Fútbol de Leo Barizzoni. Fotogalería a Cielo Abierto (Pablo de María s/n y Rambla Wilson, Parque Rodó). Hasta el 28 de abril. Perros vecinos de Nacho Álvarez. Centro Municipal de Exposiciones Subte (18 de Julio y Julio Herrera y Obes, subsuelo de Plaza Fabini). Hasta el 11 de mayo.
“Deberíamos evitar de fotografiar porque sí, de fotografiar velozmente y sin pensar, cargándonos de imágenes innecesarias que ocluyen nuestra memoria y disminuyen la claridad del todo”. Así sentenciaba Henri Cartier-Bresson, decano de la candid photography y, hasta cierto punto, del encomio glamoroso de la cotidianeidad, con su gente más o menos común haciendo cosas más o menos comunes en un blanco y negro estremecedor y con encuadres memorables. Fútil recordar que murió hace justo 10 años, o sea antes de que hasta el celular más barato tuviera cámara y de que la máquina exhibicionista de Instagram hipnotizara al mundo de la red.
La segunda ola, o mejor dicho Tsunami, de masificación de la fotografía solicita repensar cómo uno se relaciona con este medio, en primer lugar quién es fotógrafo de profesión: puede parecer la vieja cuestión según la cual el mundo está lleno de gente que escribe versos, pero los buenos poetas son pocos o abunda de personas que llenan lienzos, aunque los verdaderos pintores escaseen, etcétera. Sin embargo, ningún otro medio como el fotográfico ha proliferado como ahora tanto en fase de creación como -y es tal vez el dato más contundente-, de exposición pública (sin contar decenas de otras plataformas, solo Instagram recibe cada día más de 40 millones de fotos). Este crecimiento exponencial no puede no afectar el sentido de qué significa sacar una foto hoy. Las exposiciones de Leo Barizzoni y Nacho Álvarez -aunque muy distantes entre sí y posiblemente sin habérselo planteado– parecen buscar una suerte de respuesta, instrumentando cierta resistencia, o por lo menos dando rumbo, a la compulsión e insensatez digital difusa: el sencillo anclaje a un tema centralizador. Así de simple: nada nuevo, por supuesto no resuelve dilemas filosóficos o sociológicos, ni siquiera estéticos, pero apela, de la forma más elemental, a un antiguo valor estructurante, la cohesión, esa idea que parece negada sistemáticamente por el aluvión de fotos disparatadas, cualitativamente, que nos moja sin parar, aún sin querer.

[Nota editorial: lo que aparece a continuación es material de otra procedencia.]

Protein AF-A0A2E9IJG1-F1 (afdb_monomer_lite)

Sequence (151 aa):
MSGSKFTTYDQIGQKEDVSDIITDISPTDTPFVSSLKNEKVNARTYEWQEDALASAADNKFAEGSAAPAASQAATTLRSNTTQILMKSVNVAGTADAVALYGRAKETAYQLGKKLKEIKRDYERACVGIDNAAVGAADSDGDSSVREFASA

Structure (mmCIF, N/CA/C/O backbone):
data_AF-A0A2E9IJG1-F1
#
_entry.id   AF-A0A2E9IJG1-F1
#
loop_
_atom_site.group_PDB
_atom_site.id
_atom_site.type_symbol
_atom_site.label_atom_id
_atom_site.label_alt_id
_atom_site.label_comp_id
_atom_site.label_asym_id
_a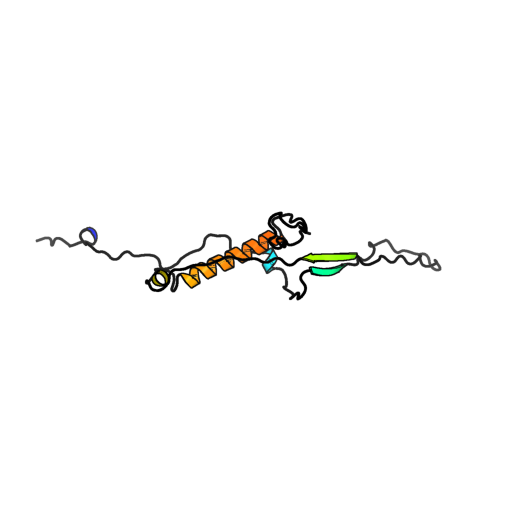tom_site.label_entity_id
_atom_site.label_seq_id
_atom_site.pdbx_PDB_ins_code
_atom_site.Cartn_x
_atom_site.Cartn_y
_atom_site.Cartn_z
_atom_site.occupancy
_atom_site.B_iso_or_equiv
_atom_site.auth_seq_id
_atom_site.auth_comp_id
_atom_site.auth_asym_id
_atom_site.auth_atom_id
_atom_site.pdbx_PDB_model_num
ATOM 1 N N . MET A 1 1 ? -34.077 -33.508 55.342 1.00 48.56 1 MET A N 1
ATOM 2 C CA . MET A 1 1 ? -34.494 -32.349 54.525 1.00 48.56 1 MET A CA 1
ATOM 3 C C . MET A 1 1 ? -33.386 -32.081 53.516 1.00 48.56 1 MET A C 1
ATOM 5 O O . MET A 1 1 ? -32.399 -31.453 53.872 1.00 48.56 1 MET A O 1
ATOM 9 N N . SER A 1 2 ? -33.474 -32.669 52.318 1.00 51.69 2 SER A N 1
ATOM 10 C CA . SER A 1 2 ? -32.515 -32.383 51.242 1.00 51.69 2 SER A CA 1
ATOM 11 C C . SER A 1 2 ? -32.786 -30.960 50.766 1.00 51.69 2 SER A C 1
ATOM 13 O O . SER A 1 2 ? -33.868 -30.693 50.249 1.00 51.69 2 SER A O 1
ATOM 15 N N . GLY A 1 3 ? -31.876 -30.029 51.055 1.00 57.53 3 GLY A N 1
ATOM 16 C CA . GLY A 1 3 ? -32.039 -28.629 50.678 1.00 57.53 3 GLY A CA 1
ATOM 17 C C . GLY A 1 3 ? -32.100 -28.509 49.160 1.00 57.53 3 GLY A C 1
ATOM 18 O O . GLY A 1 3 ? -31.144 -28.875 48.477 1.00 57.53 3 GLY A O 1
ATOM 19 N N . SER A 1 4 ? -33.220 -28.015 48.634 1.00 64.00 4 SER A N 1
ATOM 20 C CA . SER A 1 4 ? -33.346 -27.630 47.231 1.00 64.00 4 SER A CA 1
ATOM 21 C C . SER A 1 4 ? -32.295 -26.563 46.934 1.00 64.00 4 SER A C 1
ATOM 23 O O . SER A 1 4 ? -32.403 -25.429 47.405 1.00 64.00 4 SER A O 1
ATOM 25 N N . LYS A 1 5 ? -31.230 -26.940 46.221 1.00 66.44 5 LYS A N 1
ATOM 26 C CA . LYS A 1 5 ? -30.192 -26.000 45.802 1.00 66.44 5 LYS A CA 1
ATOM 27 C C . LYS A 1 5 ? -30.770 -25.107 44.715 1.00 66.44 5 LYS A C 1
ATOM 29 O O . LYS A 1 5 ? -31.167 -25.607 43.672 1.00 66.44 5 LYS A O 1
ATOM 34 N N . PHE A 1 6 ? -30.793 -23.806 44.969 1.00 66.31 6 PHE A N 1
ATOM 35 C CA . PHE A 1 6 ? -31.056 -22.801 43.948 1.00 66.31 6 PHE A CA 1
ATOM 36 C C . PHE A 1 6 ? -29.893 -22.827 42.952 1.00 66.31 6 PHE A C 1
ATOM 38 O O . PHE A 1 6 ? -28.742 -22.623 43.349 1.00 66.31 6 PHE A O 1
ATOM 45 N N . THR A 1 7 ? -30.172 -23.189 41.701 1.00 76.62 7 THR A N 1
ATOM 46 C CA . THR A 1 7 ? -29.135 -23.364 40.681 1.00 76.62 7 THR A CA 1
ATOM 47 C C . THR A 1 7 ? -29.050 -22.144 39.775 1.00 76.62 7 THR A C 1
ATOM 49 O O . THR A 1 7 ? -29.980 -21.344 39.693 1.00 76.62 7 THR A O 1
ATOM 52 N N . THR A 1 8 ? -27.946 -22.014 39.042 1.00 65.88 8 THR A N 1
ATOM 53 C CA . THR A 1 8 ? -27.836 -21.035 37.953 1.00 65.88 8 THR A CA 1
ATOM 54 C C . THR A 1 8 ? -28.922 -21.228 36.892 1.00 65.88 8 THR A C 1
ATOM 56 O O . THR A 1 8 ? -29.239 -20.284 36.190 1.00 65.88 8 THR A O 1
ATOM 59 N N . TYR A 1 9 ? -29.572 -22.390 36.791 1.00 69.94 9 TYR A N 1
ATOM 60 C CA . TYR A 1 9 ? -30.703 -22.576 35.875 1.00 69.94 9 TYR A CA 1
ATOM 61 C C . TYR A 1 9 ? -31.984 -21.856 36.329 1.00 69.94 9 TYR A C 1
ATOM 63 O O . TYR A 1 9 ? -32.819 -21.526 35.493 1.00 69.94 9 TYR A O 1
ATOM 71 N N . ASP A 1 10 ? -32.116 -21.558 37.625 1.00 72.38 10 ASP A N 1
ATOM 72 C CA . ASP A 1 10 ? -33.280 -20.881 38.214 1.00 72.38 10 ASP A CA 1
ATOM 73 C C . ASP A 1 10 ? -33.057 -19.359 38.379 1.00 72.38 10 ASP A C 1
ATOM 75 O O . ASP A 1 10 ? -33.953 -18.625 38.804 1.00 72.38 10 ASP A O 1
ATOM 79 N N . GLN A 1 11 ? -31.852 -18.864 38.058 1.00 69.50 11 GLN A N 1
ATOM 80 C CA . GLN A 1 11 ? -31.476 -17.453 38.171 1.00 69.50 11 GLN A CA 1
ATOM 81 C C . GLN A 1 11 ? -31.926 -16.635 36.956 1.00 69.50 11 GLN A C 1
ATOM 83 O O . GLN A 1 11 ? -31.373 -16.754 35.862 1.00 69.50 11 GLN A O 1
ATOM 88 N N . ILE A 1 12 ? -32.872 -15.723 37.187 1.00 63.59 12 ILE A N 1
ATOM 89 C CA . ILE A 1 12 ? -33.315 -14.714 36.218 1.00 63.59 12 ILE A CA 1
ATOM 90 C C . ILE A 1 12 ? -32.400 -13.484 36.325 1.00 63.59 12 ILE A C 1
ATOM 92 O O . ILE A 1 12 ? -32.218 -12.943 37.415 1.00 63.59 12 ILE A O 1
ATOM 96 N N . GLY A 1 13 ? -31.842 -13.031 35.197 1.00 67.31 13 GLY A N 1
ATOM 97 C CA . GLY A 1 13 ? -30.970 -11.848 35.132 1.00 67.31 13 GLY A CA 1
ATOM 98 C C . GLY A 1 13 ? -29.467 -12.138 35.225 1.00 67.31 13 GLY A C 1
ATOM 99 O O . GLY A 1 13 ? -28.712 -11.288 35.697 1.00 67.31 13 GLY A O 1
ATOM 100 N N . GLN A 1 14 ? -29.022 -13.326 34.802 1.00 71.25 14 GLN A N 1
ATOM 101 C CA . GLN A 1 14 ? -27.594 -13.626 34.666 1.00 71.25 14 GLN A CA 1
ATOM 102 C C . GLN A 1 14 ? -26.929 -12.646 33.699 1.00 71.25 14 GLN A C 1
ATOM 104 O O . GLN A 1 14 ? -27.483 -12.304 32.657 1.00 71.25 14 GLN A O 1
ATOM 109 N N . LYS A 1 15 ? -25.742 -12.166 34.074 1.00 71.31 15 LYS A N 1
ATOM 110 C CA . LYS A 1 15 ? -24.968 -11.260 33.233 1.00 71.31 15 LYS A CA 1
ATOM 111 C C . LYS A 1 15 ? -24.386 -12.061 32.072 1.00 71.31 15 LYS A C 1
ATOM 113 O O . LYS A 1 15 ? -23.682 -13.037 32.310 1.00 71.31 15 LYS A O 1
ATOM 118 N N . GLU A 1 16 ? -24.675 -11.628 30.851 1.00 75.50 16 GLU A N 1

Más allá del valor histórico de la cita, abrí con Cartier-Bresson porque las dos muestras trasudan “candidez”: su fuerza reside en la (supuesta) naturalidad del sujeto y de sus acciones -algo que, a esta altura, se percibe paradójicamente como un poco artificial, a raíz de su sólida codificación- que el fotógrafo sujeta, engrandeciendo de paso los valores “agregados” y normalmente ocultos de los retratados, por ejemplo cierta espectacularidad latente o melancolía intrínseca (y aquí pienso precisa y respectivamente en Fútbol y Perros vecinos). Esta exposición de franqueza, que costea el fotoperiodismo, vale decir un tipo de fotografía que se podría etiquetar como “documentalismo lírico”, en buena medida se torna quimérica: qué la vida sea una serie de potenciales “momentos Kodak” ya entró en el imaginario colectivo (por lo menos occidental) y posiblemente se viva también, por momentos, teniéndolo en cuenta (su “punto de no retorno” se condensa tal vez en el notorio mandato/oxímoron del fotógrafo amateur: “sé espontáneo!”). Sin embargo, la unidad temática, o sea ir siempre con la propia cámara pronta a disparar, pero cazando una sola especie, puede todavía generar experimentos interesantes.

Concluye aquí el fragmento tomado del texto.